*** Data in this exercise ***

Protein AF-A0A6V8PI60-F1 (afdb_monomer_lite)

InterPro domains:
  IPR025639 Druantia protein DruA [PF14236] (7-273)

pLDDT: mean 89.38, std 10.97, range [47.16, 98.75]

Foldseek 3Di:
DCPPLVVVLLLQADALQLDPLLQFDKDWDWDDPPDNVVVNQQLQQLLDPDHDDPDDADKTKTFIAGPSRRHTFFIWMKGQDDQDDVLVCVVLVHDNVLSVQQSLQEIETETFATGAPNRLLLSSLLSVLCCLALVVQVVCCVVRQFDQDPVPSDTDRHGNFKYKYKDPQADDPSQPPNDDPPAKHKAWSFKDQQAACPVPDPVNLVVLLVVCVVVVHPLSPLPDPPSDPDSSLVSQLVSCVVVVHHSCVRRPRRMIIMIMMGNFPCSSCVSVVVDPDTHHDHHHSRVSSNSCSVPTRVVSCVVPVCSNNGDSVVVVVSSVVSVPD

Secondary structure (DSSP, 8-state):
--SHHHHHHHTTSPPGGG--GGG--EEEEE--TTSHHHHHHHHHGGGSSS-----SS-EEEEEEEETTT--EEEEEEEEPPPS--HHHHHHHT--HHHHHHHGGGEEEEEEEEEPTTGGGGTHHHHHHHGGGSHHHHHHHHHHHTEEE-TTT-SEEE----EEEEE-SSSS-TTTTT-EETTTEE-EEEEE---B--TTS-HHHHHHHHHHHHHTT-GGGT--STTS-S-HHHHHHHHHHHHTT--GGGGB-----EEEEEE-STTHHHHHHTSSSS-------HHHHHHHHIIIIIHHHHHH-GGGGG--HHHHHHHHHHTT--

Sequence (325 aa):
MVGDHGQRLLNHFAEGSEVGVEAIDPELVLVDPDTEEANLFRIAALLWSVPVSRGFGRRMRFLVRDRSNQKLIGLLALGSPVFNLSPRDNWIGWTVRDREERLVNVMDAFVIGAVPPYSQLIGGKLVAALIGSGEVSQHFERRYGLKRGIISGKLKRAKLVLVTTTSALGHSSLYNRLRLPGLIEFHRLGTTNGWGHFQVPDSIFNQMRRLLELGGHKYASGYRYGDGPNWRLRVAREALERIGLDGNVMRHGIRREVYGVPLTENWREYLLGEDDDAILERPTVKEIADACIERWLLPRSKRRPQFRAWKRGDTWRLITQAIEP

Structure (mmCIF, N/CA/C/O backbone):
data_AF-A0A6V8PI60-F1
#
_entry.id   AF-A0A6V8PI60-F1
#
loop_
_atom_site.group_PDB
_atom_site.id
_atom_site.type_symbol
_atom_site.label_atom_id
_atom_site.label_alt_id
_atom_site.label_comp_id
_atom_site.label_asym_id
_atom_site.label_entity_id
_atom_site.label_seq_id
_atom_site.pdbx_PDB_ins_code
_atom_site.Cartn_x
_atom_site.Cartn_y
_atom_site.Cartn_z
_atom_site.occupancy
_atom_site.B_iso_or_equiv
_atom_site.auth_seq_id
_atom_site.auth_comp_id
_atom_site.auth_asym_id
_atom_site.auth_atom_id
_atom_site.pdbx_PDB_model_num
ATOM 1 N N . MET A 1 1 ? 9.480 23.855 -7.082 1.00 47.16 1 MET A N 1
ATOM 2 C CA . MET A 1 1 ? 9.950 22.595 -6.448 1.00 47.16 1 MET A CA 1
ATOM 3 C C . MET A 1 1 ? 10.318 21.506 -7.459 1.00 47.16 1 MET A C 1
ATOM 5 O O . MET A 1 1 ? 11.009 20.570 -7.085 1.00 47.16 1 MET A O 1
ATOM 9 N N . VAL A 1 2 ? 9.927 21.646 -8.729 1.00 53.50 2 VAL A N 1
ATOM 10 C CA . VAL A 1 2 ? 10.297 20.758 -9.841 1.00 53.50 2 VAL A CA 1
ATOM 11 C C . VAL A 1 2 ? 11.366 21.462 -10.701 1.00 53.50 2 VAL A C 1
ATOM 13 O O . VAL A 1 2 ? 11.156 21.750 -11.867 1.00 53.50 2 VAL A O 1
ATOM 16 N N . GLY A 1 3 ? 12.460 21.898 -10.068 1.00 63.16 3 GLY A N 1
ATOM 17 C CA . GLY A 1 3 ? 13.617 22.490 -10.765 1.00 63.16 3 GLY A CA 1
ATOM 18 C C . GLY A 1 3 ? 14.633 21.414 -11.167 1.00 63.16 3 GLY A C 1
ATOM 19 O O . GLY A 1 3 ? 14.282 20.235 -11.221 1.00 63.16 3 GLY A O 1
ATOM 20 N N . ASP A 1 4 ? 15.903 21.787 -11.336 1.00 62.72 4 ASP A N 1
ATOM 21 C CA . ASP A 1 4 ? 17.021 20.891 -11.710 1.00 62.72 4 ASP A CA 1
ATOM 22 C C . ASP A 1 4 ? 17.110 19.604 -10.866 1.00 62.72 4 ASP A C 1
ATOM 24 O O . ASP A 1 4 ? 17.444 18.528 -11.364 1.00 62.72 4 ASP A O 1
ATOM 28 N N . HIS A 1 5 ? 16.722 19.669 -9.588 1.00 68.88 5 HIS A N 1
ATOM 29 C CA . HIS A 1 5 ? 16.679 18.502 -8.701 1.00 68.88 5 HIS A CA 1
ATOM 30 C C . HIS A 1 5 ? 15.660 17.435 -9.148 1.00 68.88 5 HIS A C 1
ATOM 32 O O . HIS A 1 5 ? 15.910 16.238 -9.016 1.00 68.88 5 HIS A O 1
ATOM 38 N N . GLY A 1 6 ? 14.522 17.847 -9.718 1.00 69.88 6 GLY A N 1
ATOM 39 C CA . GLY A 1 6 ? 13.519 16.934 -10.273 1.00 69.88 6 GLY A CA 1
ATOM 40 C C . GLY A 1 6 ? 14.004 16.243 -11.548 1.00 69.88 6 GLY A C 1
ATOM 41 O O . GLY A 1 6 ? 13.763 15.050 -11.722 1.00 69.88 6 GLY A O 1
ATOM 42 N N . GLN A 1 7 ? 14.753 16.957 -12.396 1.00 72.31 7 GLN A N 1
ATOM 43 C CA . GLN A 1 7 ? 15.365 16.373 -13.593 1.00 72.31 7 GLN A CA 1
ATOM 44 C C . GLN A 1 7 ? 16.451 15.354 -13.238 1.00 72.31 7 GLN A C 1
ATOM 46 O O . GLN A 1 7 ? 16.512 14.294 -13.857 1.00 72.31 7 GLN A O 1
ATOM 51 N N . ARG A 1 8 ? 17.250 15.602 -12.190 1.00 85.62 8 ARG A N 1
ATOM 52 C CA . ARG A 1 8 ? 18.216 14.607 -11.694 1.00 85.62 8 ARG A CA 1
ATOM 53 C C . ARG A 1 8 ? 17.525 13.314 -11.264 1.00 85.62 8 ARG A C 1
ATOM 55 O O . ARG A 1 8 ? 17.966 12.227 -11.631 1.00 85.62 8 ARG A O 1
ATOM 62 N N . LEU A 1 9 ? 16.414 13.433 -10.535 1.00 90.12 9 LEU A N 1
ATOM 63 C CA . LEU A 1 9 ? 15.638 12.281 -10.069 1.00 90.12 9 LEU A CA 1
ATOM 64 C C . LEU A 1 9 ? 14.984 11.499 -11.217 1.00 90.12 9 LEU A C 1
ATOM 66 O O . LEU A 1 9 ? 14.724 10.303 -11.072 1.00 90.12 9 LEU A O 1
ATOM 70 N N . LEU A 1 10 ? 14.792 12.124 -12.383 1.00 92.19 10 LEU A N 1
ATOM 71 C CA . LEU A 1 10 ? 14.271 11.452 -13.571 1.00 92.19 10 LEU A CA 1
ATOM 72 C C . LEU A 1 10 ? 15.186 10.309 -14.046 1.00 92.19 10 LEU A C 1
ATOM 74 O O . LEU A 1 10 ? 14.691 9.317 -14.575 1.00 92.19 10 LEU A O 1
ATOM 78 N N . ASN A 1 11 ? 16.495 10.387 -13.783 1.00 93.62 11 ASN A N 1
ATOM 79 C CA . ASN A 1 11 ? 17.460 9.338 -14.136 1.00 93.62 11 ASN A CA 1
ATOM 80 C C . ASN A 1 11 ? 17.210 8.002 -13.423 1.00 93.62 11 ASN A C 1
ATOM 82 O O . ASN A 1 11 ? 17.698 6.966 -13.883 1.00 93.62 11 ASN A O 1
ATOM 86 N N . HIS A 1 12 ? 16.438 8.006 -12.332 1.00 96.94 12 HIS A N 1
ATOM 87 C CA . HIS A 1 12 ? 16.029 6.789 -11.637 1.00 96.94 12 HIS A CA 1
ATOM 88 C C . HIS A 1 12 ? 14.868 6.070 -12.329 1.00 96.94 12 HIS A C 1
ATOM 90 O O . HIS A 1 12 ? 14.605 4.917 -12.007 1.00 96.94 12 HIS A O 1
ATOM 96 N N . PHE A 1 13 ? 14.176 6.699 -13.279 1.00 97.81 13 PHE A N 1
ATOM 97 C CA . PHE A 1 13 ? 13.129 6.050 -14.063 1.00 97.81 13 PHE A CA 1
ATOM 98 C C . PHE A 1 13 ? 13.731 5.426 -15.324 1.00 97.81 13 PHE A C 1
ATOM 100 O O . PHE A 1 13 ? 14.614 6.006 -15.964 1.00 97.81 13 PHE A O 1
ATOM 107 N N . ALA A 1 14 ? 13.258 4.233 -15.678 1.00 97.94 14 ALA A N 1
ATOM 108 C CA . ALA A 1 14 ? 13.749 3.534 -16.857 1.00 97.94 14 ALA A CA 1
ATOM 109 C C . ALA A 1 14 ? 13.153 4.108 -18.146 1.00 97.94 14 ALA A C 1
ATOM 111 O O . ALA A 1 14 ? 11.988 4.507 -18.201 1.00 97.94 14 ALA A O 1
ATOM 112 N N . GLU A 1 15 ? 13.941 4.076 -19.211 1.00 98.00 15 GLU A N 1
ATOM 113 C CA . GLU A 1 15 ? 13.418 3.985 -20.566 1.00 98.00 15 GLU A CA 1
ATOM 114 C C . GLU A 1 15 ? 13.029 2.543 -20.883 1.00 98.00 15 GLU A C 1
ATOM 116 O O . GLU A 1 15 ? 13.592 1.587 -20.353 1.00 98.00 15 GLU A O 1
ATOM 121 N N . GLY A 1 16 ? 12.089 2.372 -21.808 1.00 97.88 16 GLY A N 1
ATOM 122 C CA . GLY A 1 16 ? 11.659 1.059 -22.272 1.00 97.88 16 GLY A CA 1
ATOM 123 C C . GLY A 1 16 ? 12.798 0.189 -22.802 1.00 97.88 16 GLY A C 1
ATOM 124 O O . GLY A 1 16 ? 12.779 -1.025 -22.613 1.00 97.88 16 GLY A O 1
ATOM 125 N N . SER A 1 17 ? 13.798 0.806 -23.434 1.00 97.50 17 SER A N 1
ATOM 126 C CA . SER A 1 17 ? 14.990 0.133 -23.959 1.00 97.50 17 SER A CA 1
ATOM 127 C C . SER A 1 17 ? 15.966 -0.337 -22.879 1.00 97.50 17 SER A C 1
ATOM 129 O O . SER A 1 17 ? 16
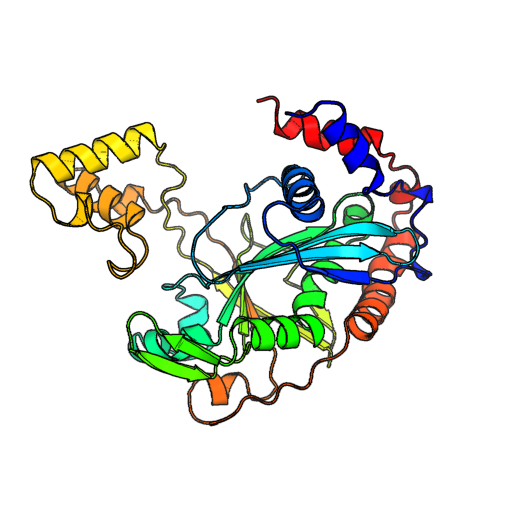.782 -1.205 -23.163 1.00 97.50 17 SER A O 1
ATOM 131 N N . GLU A 1 18 ? 15.890 0.204 -21.660 1.00 98.12 18 GLU A N 1
ATOM 132 C CA . GLU A 1 18 ? 16.745 -0.195 -20.530 1.00 98.12 18 GLU A CA 1
ATOM 133 C C . GLU A 1 18 ? 16.189 -1.417 -19.775 1.00 98.12 18 GLU A C 1
ATOM 135 O O . GLU A 1 18 ? 16.856 -1.967 -18.900 1.00 98.12 18 GLU A O 1
ATOM 140 N N . VAL A 1 19 ? 14.961 -1.851 -20.086 1.00 98.31 19 VAL A N 1
ATOM 141 C CA . VAL A 1 19 ? 14.295 -2.948 -19.373 1.00 98.31 19 VAL A CA 1
ATOM 142 C C . VAL A 1 19 ? 14.481 -4.272 -20.112 1.00 98.31 19 VAL A C 1
ATOM 144 O O . VAL A 1 19 ? 13.746 -4.602 -21.048 1.00 98.31 19 VAL A O 1
ATOM 147 N N . GLY A 1 20 ? 15.443 -5.065 -19.640 1.00 97.81 20 GLY A N 1
ATOM 148 C CA . GLY A 1 20 ? 15.592 -6.473 -20.000 1.00 97.81 20 GLY A CA 1
ATOM 149 C C . GLY A 1 20 ? 14.690 -7.343 -19.129 1.00 97.81 20 GLY A C 1
ATOM 150 O O . GLY A 1 20 ? 15.055 -7.665 -18.010 1.00 97.81 20 GLY A O 1
ATOM 151 N N . VAL A 1 21 ? 1
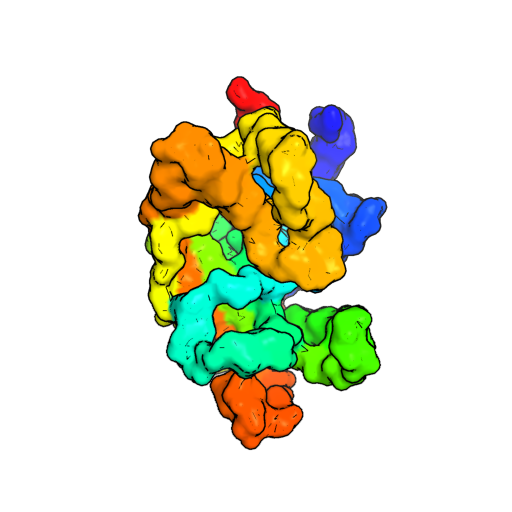3.511 -7.728 -19.630 1.00 97.94 21 VAL A N 1
ATOM 152 C CA . VAL A 1 21 ? 12.464 -8.389 -18.814 1.00 97.94 21 VAL A CA 1
ATOM 153 C C . VAL A 1 21 ? 12.930 -9.692 -18.155 1.00 97.94 21 VAL A C 1
ATOM 155 O O . VAL A 1 21 ? 12.494 -10.003 -17.054 1.00 97.94 21 VAL A O 1
ATOM 158 N N . GLU A 1 22 ? 13.814 -10.434 -18.817 1.00 97.12 22 GLU A N 1
ATOM 159 C CA . GLU A 1 22 ? 14.389 -11.700 -18.331 1.00 97.12 22 GLU A CA 1
ATOM 160 C C . GLU A 1 22 ? 15.471 -11.479 -17.267 1.00 97.12 22 GLU A C 1
ATOM 162 O O . GLU A 1 22 ? 15.753 -12.381 -16.490 1.00 97.12 22 GLU A O 1
ATOM 167 N N . ALA A 1 23 ? 16.057 -10.280 -17.232 1.00 97.81 23 ALA A N 1
ATOM 168 C CA . ALA A 1 23 ? 17.131 -9.898 -16.325 1.00 97.81 23 ALA A CA 1
ATOM 169 C C . ALA A 1 23 ? 16.643 -9.059 -15.133 1.00 97.81 23 ALA A C 1
ATOM 171 O O . ALA A 1 23 ? 17.470 -8.661 -14.321 1.00 97.81 23 ALA A O 1
ATOM 172 N N . ILE A 1 24 ? 15.337 -8.769 -15.034 1.00 98.62 24 ILE A N 1
ATOM 173 C CA . ILE A 1 24 ? 14.773 -7.982 -13.928 1.00 98.62 24 ILE A CA 1
ATOM 174 C C . ILE A 1 24 ? 15.165 -8.638 -12.602 1.00 98.62 24 ILE A C 1
ATOM 176 O O . ILE A 1 24 ? 14.804 -9.783 -12.349 1.00 98.62 24 ILE A O 1
ATOM 180 N N . ASP A 1 25 ? 15.852 -7.886 -11.746 1.00 98.56 25 ASP A N 1
ATOM 181 C CA . ASP A 1 25 ? 16.380 -8.377 -10.472 1.00 98.56 25 ASP A CA 1
ATOM 182 C C . ASP A 1 25 ? 16.009 -7.401 -9.345 1.00 98.56 25 ASP A C 1
ATOM 184 O O . ASP A 1 25 ? 16.740 -6.445 -9.068 1.00 98.56 25 ASP A O 1
ATOM 188 N N . PRO A 1 26 ? 14.811 -7.540 -8.752 1.00 98.62 26 PRO A N 1
ATOM 189 C CA . PRO A 1 26 ? 14.291 -6.565 -7.810 1.00 98.62 26 PRO A CA 1
ATOM 190 C C . PRO A 1 26 ? 15.054 -6.554 -6.484 1.00 98.62 26 PRO A C 1
ATOM 192 O O . PRO A 1 26 ? 15.427 -7.587 -5.942 1.00 98.62 26 PRO A O 1
ATOM 195 N N . GLU A 1 27 ? 15.167 -5.378 -5.881 1.00 98.44 27 GLU A N 1
ATOM 196 C CA . GLU A 1 27 ? 15.587 -5.204 -4.495 1.00 98.44 27 GLU A CA 1
ATOM 197 C C . GLU A 1 27 ? 14.696 -4.203 -3.758 1.00 98.44 27 GLU A C 1
ATOM 199 O O . GLU A 1 27 ? 14.125 -3.282 -4.351 1.00 98.44 27 GLU A O 1
ATOM 204 N N . LEU A 1 28 ? 14.585 -4.385 -2.441 1.00 98.50 28 LEU A N 1
ATOM 205 C CA . LEU A 1 28 ? 13.858 -3.486 -1.552 1.00 98.50 28 LEU A CA 1
ATOM 206 C C . LEU A 1 28 ? 14.836 -2.518 -0.885 1.00 98.50 28 LEU A C 1
ATOM 208 O O . LEU A 1 28 ? 15.564 -2.894 0.031 1.00 98.50 28 LEU A O 1
ATOM 212 N N . VAL A 1 29 ? 14.808 -1.256 -1.309 1.00 98.06 29 VAL A N 1
ATOM 213 C CA . VAL A 1 29 ? 15.599 -0.181 -0.698 1.00 98.06 29 VAL A CA 1
ATOM 214 C C . VAL A 1 29 ? 14.724 0.579 0.287 1.00 98.06 29 VAL A C 1
ATOM 216 O O . VAL A 1 29 ? 13.717 1.176 -0.104 1.00 98.06 29 VAL A O 1
ATOM 219 N N . LEU A 1 30 ? 15.084 0.539 1.572 1.00 96.31 30 LEU A N 1
ATOM 220 C CA . LEU A 1 30 ? 14.359 1.251 2.622 1.00 96.31 30 LEU A CA 1
ATOM 221 C C . LEU A 1 30 ? 14.450 2.767 2.397 1.00 96.31 30 LEU A C 1
ATOM 223 O O . LEU A 1 30 ? 15.499 3.298 2.052 1.00 96.31 30 LEU A O 1
ATOM 227 N N . VAL A 1 31 ? 13.333 3.458 2.600 1.00 95.38 31 VAL A N 1
ATOM 228 C CA . VAL A 1 31 ? 13.252 4.915 2.489 1.00 95.38 31 VAL A CA 1
ATOM 229 C C . VAL A 1 31 ? 13.268 5.526 3.880 1.00 95.38 31 VAL A C 1
ATOM 231 O O . VAL A 1 31 ? 12.270 5.449 4.611 1.00 95.38 31 VAL A O 1
ATOM 234 N N . ASP A 1 32 ? 14.378 6.173 4.213 1.00 90.62 32 ASP A N 1
ATOM 235 C CA . ASP A 1 32 ? 14.525 6.947 5.439 1.00 90.62 32 ASP A CA 1
ATOM 236 C C . ASP A 1 32 ? 14.154 8.424 5.231 1.00 90.62 32 ASP A C 1
ATOM 238 O O . ASP A 1 32 ? 14.135 8.913 4.100 1.00 90.62 32 ASP A O 1
ATOM 242 N N . PRO A 1 33 ? 13.753 9.149 6.292 1.00 87.69 33 PRO A N 1
ATOM 243 C CA . PRO A 1 33 ? 13.456 10.573 6.191 1.00 87.69 33 PRO A CA 1
ATOM 244 C C . PRO A 1 33 ? 14.662 11.366 5.682 1.00 87.69 33 PRO A C 1
ATOM 246 O O . PRO A 1 33 ? 15.800 11.032 5.989 1.00 87.69 33 PRO A O 1
ATOM 249 N N . ASP A 1 34 ? 14.387 12.437 4.940 1.00 88.12 34 ASP A N 1
ATOM 250 C CA . ASP A 1 34 ? 15.391 13.418 4.511 1.00 88.12 34 ASP A CA 1
ATOM 251 C C . ASP A 1 34 ? 16.526 12.865 3.618 1.00 88.12 34 ASP A C 1
ATOM 253 O O . ASP A 1 34 ? 17.574 13.493 3.488 1.00 88.12 34 ASP A O 1
ATOM 257 N N . THR A 1 35 ? 16.297 11.733 2.934 1.00 92.88 35 THR A N 1
ATOM 258 C CA . THR A 1 35 ? 17.224 11.157 1.940 1.00 92.88 35 THR A CA 1
ATOM 259 C C . THR A 1 35 ? 16.785 11.389 0.485 1.00 92.88 35 THR A C 1
ATOM 261 O O . THR A 1 35 ? 15.653 11.801 0.200 1.00 92.88 35 THR A O 1
ATOM 264 N N . GLU A 1 36 ? 17.669 11.094 -0.477 1.00 92.31 36 GLU A N 1
ATOM 265 C CA . GLU A 1 36 ? 17.329 11.137 -1.907 1.00 92.31 36 GLU A CA 1
ATOM 266 C C . GLU A 1 36 ? 16.234 10.117 -2.261 1.00 92.31 36 GLU A C 1
ATOM 268 O O . GLU A 1 36 ? 15.336 10.419 -3.047 1.00 92.31 36 GLU A O 1
ATOM 273 N N . GLU A 1 37 ? 16.218 8.956 -1.606 1.00 95.00 37 GLU A N 1
ATOM 274 C CA . GLU A 1 37 ? 15.168 7.948 -1.745 1.00 95.00 37 GLU A CA 1
ATOM 275 C C . GLU A 1 37 ? 13.810 8.487 -1.288 1.00 95.00 37 GLU A C 1
ATOM 277 O O . GLU A 1 37 ? 12.790 8.183 -1.909 1.00 95.00 37 GLU A O 1
ATOM 282 N N . ALA A 1 38 ? 13.768 9.328 -0.248 1.00 93.31 38 ALA A N 1
ATOM 283 C CA . ALA A 1 38 ? 12.536 9.994 0.169 1.00 93.31 38 ALA A CA 1
ATOM 284 C C . ALA A 1 38 ? 12.066 11.032 -0.853 1.00 93.31 38 ALA A C 1
ATOM 286 O O . ALA A 1 38 ? 10.857 11.194 -1.056 1.00 93.31 38 ALA A O 1
ATOM 287 N N . ASN A 1 39 ? 12.986 11.729 -1.521 1.00 93.19 39 ASN A N 1
ATOM 288 C CA . ASN A 1 39 ? 12.648 12.634 -2.622 1.00 93.19 39 ASN A CA 1
ATOM 289 C C . ASN A 1 39 ? 12.099 11.843 -3.814 1.00 93.19 39 ASN A C 1
ATOM 291 O O . ASN A 1 39 ? 11.031 12.178 -4.330 1.00 93.19 39 ASN A O 1
ATOM 295 N N . LEU A 1 40 ? 12.767 10.750 -4.185 1.00 95.25 40 LEU A N 1
ATOM 296 C CA . LEU A 1 40 ? 12.353 9.872 -5.272 1.00 95.25 40 LEU A CA 1
ATOM 297 C C . LEU A 1 40 ? 10.996 9.221 -4.996 1.00 95.25 40 LEU A C 1
ATOM 299 O O . LEU A 1 40 ? 10.127 9.247 -5.862 1.00 95.25 40 LEU A O 1
ATOM 303 N N . PHE A 1 41 ? 10.768 8.711 -3.782 1.00 94.56 41 PHE A N 1
ATOM 304 C CA . PHE A 1 41 ? 9.479 8.153 -3.372 1.00 94.56 41 PHE A CA 1
ATOM 305 C C . PHE A 1 41 ? 8.359 9.190 -3.527 1.00 94.56 41 PHE A C 1
ATOM 307 O O . PHE A 1 41 ? 7.292 8.875 -4.051 1.00 94.56 41 PHE A O 1
ATOM 314 N N . ARG A 1 42 ? 8.595 10.440 -3.096 1.00 91.38 42 ARG A N 1
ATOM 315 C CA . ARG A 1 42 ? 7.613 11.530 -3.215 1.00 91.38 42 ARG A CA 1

*** End of Data in this exercise ***

#### Instructions to follow:
Beginning with the line containing "ATOM 190 C C" in the material above, copy every line exactly until you have copied the line containing "ATOM 208 O O".

#### The completed task:
ATOM 190 C C . PRO A 1 26 ? 15.054 -6.554 -6.484 1.00 98.62 26 PRO A C 1
ATOM 192 O O . PRO A 1 26 ? 15.427 -7.587 -5.942 1.00 98.62 26 PRO A O 1
ATOM 195 N N . GLU A 1 27 ? 15.167 -5.378 -5.881 1.00 98.44 27 GLU A N 1
ATOM 196 C CA . GLU A 1 27 ? 15.587 -5.204 -4.495 1.00 98.44 27 GLU A CA 1
ATOM 197 C C . GLU A 1 27 ? 14.696 -4.203 -3.758 1.00 98.44 27 GLU A C 1
ATOM 199 O O . GLU A 1 27 ? 14.125 -3.282 -4.351 1.00 98.44 27 GLU A O 1
ATOM 204 N N . LEU A 1 28 ? 14.585 -4.385 -2.441 1.00 98.50 28 LEU A N 1
ATOM 205 C CA . LEU A 1 28 ? 13.858 -3.486 -1.552 1.00 98.50 28 LEU A CA 1
ATOM 206 C C . LEU A 1 28 ? 14.836 -2.518 -0.885 1.00 98.50 28 LEU A C 1
ATOM 208 O O . LEU A 1 28 ? 15.564 -2.894 0.031 1.00 98.50 28 LEU A O 1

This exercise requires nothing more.